Сейчас была зима. Она шла по городу на восток по одной из последних Сороковых улиц. В этой части города всегда чувствовалась смутная тайна - здания тут особые, почти не касаются мостовой. Все дома к северу от Центрального вокзала построены так, чтобы поглощать сотрясения почвы, объяснял ей Вэн; тут же в тротуарах тянулись длинные решетки, через которые - особенно ночью - внизу виден иной мир: рельсы, а иногда - медленный поезд. Когда шел снег, как сейчас, он падал сквозь решетки и покрывал шпалы; тогда они проступали сильнее.

Вэн работал здесь, в этом районе: заведовал большим книжным магазином с библиотекой на Мэдисон-авеню. А жил тут же, только чуть дальше на восток, между Третьей и Второй авеню. Жилье не идеальное ни с точки зрения уюта, ни по расположению (поскольку весь квартал - сплошные трущобы), но с ее помощью в квартире стало можно жить, и она говорила ему: "Так только в Нью-Йорке и Париже - нет явных границ между районами".

В любом случае, они уже подписали субаренду на квартиру рядом с парком Грамерси - она освобождалась первого марта. Это было очень важно, поскольку в Валентинов день они собирались пожениться. Оба отнюдь не были сентиментальны, и вот поэтому Джун казалось слегка вызывающим объявлять их друзьям за коктейлями: "Это будет в Валентинов день".

Ее отец, на чуткость которого всегда можно было рассчитывать, оплачивал им две недели на Бермудах.
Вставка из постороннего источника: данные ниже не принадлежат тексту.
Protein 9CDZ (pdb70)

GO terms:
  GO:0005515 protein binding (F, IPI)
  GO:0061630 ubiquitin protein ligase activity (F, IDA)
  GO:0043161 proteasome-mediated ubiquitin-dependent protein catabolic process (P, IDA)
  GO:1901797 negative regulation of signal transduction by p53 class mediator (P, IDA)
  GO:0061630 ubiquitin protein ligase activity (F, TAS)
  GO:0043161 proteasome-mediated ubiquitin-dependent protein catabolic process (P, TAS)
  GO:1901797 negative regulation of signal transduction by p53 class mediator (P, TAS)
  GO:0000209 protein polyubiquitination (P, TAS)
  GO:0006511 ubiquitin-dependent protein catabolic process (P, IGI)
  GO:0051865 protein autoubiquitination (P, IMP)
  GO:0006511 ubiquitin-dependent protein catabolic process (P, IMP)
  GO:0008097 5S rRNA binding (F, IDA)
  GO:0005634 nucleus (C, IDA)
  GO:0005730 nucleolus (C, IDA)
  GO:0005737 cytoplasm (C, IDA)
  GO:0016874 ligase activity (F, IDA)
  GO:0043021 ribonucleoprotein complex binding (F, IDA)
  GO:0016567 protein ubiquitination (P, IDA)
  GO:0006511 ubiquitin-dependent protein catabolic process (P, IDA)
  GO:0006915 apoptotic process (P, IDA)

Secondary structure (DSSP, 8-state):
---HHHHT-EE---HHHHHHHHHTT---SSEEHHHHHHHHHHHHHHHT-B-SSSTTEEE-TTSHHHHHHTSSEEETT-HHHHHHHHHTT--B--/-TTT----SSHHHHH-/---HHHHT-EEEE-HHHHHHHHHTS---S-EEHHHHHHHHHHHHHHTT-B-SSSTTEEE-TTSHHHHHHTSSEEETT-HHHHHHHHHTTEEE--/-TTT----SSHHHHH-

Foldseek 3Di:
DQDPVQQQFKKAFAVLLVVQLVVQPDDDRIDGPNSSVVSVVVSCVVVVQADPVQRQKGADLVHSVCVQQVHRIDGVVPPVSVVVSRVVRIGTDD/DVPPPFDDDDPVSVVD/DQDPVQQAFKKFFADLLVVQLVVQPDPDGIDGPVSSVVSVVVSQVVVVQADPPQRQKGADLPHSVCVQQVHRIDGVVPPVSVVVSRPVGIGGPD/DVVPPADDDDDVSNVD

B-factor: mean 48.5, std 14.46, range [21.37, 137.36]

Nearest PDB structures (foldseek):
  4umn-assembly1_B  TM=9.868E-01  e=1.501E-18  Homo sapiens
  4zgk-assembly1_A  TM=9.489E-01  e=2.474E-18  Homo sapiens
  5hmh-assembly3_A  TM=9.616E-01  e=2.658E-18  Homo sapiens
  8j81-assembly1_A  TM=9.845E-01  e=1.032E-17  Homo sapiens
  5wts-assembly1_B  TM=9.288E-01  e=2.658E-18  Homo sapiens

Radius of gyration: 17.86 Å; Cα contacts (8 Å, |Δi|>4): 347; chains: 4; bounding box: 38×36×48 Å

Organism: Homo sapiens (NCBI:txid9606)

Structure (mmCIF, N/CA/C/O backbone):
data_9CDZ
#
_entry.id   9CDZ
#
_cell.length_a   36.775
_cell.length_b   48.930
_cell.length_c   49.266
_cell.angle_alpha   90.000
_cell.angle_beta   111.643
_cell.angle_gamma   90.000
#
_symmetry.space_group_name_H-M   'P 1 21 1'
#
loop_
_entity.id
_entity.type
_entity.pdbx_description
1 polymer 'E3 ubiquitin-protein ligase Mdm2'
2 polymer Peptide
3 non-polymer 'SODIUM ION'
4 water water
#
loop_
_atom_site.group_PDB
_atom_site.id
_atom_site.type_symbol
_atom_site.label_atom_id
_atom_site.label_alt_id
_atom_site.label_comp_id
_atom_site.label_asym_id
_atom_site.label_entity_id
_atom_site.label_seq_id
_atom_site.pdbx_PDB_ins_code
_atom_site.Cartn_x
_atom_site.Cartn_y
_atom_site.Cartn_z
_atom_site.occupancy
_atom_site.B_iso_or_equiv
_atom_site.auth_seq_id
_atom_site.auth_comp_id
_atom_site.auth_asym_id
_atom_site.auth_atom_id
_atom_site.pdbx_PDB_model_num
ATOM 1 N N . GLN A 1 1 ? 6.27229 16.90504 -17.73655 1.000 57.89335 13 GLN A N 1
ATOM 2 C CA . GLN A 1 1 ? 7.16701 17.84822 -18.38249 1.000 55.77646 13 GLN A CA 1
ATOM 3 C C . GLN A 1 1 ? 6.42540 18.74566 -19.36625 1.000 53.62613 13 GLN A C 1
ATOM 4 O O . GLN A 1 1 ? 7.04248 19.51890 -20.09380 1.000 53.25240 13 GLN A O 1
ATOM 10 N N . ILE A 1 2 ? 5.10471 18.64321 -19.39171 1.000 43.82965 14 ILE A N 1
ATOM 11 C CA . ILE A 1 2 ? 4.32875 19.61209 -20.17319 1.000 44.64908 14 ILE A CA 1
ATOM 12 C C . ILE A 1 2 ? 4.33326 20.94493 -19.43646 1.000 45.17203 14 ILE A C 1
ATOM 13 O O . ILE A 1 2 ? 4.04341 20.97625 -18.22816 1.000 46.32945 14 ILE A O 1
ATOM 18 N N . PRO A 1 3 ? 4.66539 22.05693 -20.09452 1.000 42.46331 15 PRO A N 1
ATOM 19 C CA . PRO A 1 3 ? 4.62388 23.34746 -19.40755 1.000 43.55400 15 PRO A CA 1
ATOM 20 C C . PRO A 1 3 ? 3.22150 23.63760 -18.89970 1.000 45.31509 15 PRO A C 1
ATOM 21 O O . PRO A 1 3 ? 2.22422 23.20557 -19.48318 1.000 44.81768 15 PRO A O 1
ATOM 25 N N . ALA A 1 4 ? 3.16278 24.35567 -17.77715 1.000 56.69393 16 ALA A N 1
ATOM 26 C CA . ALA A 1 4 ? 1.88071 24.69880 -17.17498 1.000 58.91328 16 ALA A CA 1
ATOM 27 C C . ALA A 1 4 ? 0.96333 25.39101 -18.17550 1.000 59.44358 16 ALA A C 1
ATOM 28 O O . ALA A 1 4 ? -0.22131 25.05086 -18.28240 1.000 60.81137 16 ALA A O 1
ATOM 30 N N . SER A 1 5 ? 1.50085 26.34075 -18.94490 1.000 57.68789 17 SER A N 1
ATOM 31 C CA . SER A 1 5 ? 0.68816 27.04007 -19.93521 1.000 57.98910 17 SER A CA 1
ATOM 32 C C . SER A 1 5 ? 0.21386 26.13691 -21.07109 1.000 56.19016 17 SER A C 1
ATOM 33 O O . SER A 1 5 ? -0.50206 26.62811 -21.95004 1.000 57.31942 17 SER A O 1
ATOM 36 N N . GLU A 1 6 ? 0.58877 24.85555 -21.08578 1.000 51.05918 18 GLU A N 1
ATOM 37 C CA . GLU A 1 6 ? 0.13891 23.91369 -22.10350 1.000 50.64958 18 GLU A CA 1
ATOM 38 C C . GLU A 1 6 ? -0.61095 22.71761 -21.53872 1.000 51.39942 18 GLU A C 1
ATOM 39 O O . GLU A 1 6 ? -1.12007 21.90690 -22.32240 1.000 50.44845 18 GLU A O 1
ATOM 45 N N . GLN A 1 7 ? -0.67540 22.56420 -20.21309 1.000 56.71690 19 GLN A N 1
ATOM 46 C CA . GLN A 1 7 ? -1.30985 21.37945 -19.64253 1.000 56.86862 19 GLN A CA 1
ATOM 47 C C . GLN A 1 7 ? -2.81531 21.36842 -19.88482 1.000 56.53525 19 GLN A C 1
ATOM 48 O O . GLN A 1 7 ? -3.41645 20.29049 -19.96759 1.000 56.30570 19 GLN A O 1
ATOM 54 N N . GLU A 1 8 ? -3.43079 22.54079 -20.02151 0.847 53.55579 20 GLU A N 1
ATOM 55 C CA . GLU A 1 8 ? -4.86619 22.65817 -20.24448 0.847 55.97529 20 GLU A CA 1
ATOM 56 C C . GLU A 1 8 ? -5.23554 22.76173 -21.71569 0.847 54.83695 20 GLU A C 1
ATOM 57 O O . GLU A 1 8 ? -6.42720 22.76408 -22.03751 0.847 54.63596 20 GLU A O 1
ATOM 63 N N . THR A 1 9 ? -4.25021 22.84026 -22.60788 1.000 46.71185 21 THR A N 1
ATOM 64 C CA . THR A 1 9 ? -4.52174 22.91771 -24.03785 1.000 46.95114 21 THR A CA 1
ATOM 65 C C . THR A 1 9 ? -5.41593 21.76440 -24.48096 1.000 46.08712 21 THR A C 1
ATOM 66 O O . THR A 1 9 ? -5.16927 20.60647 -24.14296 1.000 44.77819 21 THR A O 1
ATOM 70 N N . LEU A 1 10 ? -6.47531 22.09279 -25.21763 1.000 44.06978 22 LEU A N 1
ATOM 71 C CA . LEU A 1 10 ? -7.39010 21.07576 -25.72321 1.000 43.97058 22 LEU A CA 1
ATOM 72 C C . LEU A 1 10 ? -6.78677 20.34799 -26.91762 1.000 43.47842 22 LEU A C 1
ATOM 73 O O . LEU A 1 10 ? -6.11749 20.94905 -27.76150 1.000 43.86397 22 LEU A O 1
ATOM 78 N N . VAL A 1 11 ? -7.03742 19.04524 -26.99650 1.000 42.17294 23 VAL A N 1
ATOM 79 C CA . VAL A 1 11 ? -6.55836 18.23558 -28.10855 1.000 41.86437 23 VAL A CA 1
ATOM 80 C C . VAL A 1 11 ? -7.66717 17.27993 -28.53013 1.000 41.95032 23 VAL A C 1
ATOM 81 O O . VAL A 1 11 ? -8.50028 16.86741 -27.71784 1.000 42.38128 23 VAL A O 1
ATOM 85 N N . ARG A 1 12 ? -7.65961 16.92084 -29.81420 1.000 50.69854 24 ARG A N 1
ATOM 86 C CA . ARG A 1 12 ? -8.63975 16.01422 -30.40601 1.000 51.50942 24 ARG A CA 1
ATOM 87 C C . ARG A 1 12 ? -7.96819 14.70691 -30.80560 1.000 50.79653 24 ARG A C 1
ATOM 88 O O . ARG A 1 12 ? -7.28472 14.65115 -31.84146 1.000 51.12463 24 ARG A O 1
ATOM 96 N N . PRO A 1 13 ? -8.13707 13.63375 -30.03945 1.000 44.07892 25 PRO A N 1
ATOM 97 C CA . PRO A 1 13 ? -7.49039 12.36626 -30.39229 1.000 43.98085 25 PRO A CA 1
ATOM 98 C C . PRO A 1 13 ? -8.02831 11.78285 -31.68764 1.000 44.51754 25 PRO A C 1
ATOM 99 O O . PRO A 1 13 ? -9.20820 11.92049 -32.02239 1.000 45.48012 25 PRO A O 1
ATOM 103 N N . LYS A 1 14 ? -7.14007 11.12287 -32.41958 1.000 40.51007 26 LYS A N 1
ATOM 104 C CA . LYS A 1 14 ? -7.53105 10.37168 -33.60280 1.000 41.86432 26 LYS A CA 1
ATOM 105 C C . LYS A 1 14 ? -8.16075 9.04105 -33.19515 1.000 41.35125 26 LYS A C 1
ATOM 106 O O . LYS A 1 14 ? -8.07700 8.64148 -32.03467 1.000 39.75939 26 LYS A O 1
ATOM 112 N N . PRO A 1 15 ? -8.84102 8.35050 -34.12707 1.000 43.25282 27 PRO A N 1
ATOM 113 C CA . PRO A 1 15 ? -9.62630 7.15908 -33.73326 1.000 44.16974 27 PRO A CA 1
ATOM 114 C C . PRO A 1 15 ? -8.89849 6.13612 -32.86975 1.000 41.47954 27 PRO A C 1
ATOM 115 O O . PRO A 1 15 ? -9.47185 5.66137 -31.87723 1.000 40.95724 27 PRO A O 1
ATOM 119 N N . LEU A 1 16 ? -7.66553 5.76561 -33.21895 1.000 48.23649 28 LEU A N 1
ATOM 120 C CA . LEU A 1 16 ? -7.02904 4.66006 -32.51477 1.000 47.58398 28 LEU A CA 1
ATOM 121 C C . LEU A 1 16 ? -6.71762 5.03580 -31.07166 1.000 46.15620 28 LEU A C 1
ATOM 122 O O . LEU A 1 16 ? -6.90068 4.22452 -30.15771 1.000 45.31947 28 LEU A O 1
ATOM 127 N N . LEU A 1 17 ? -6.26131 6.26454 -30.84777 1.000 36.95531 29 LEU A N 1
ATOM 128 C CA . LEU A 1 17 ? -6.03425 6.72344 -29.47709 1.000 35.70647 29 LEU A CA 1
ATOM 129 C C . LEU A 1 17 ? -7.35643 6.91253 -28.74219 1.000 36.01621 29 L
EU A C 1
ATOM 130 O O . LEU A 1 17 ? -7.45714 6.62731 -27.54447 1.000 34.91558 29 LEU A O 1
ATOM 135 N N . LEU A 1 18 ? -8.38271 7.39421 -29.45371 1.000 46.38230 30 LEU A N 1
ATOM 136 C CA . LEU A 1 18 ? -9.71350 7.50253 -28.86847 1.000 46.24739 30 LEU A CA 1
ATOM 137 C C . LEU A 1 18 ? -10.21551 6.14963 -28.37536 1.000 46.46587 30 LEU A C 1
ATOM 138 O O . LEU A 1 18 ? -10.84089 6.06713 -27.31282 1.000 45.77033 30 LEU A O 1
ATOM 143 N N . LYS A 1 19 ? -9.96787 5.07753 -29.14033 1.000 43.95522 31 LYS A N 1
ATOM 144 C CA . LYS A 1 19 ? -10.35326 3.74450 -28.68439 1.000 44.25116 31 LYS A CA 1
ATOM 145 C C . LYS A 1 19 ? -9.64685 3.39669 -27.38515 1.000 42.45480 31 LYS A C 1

- Бог знает почему, - говорил Вэн. - Он ненавидит меня до самых печенок.

- Ну как ты можешь такое говорить о папе, - возражала Джун. - С тобой он всегда сама вежливость.

- Вот именно, - отвечал Вэн, но без раскаяния в голосе.

Она пересекла Лексингтон-авеню. Все небо выглядело так, словно сверху его освещал серо-лиловый неон. Верхушки зданий терялись в облаке падавшего снега. А звуки порта неслись не от реки впереди, а сверху, словно буксиры осторожно пробирались между макушками башен. "Вот таким и должен быть Нью-Йорк", - думала она. Не лето с кучей людей на пожарных лестницах, открытыми гидрантами, листьями сумаха. А вот такая тихая, сырая, нейтральная погода, когда вода, похоже, - везде. Она остановилась на миг посреди квартала, прислушиваясь к гудкам: они постепенной перспективой уходили вдаль. На самом дальнем фоне очень слабый, подавленный гудок тянул: "М-м-м-м-м! М-м-м-м-м!" "Должно быть, в проливе", - подумала она. И двинулась дальше.

В кармане у нее лежали ключи - ночь станет особенной. Не то, чтобы это как-то подчеркивалось - нужды в этом не было. Это подразумевалось в их вчерашнем разговоре, когда она зашла к Вэну в магазин. Несколько минут они поболтали в глубине магазина, среди столов, а потом он протянул ей ключи. Это самое восхитительное, что вообще между ними произошло, - момент, когда ключи перешли из его рук к ней. Этим жестом он отказался от самого дорогого: своего уединения, - и она это знала. Ей не хотелось, чтобы он решил, будто она этого не понимает, и она тихо произнесла:

- Думаю, ты можешь мне их доверить, - и сразу же рассмеялась, чтобы ее слова не прозвучали нелепо. Он тогда поцеловал ее, и они вышли на десять минут выпить кофе.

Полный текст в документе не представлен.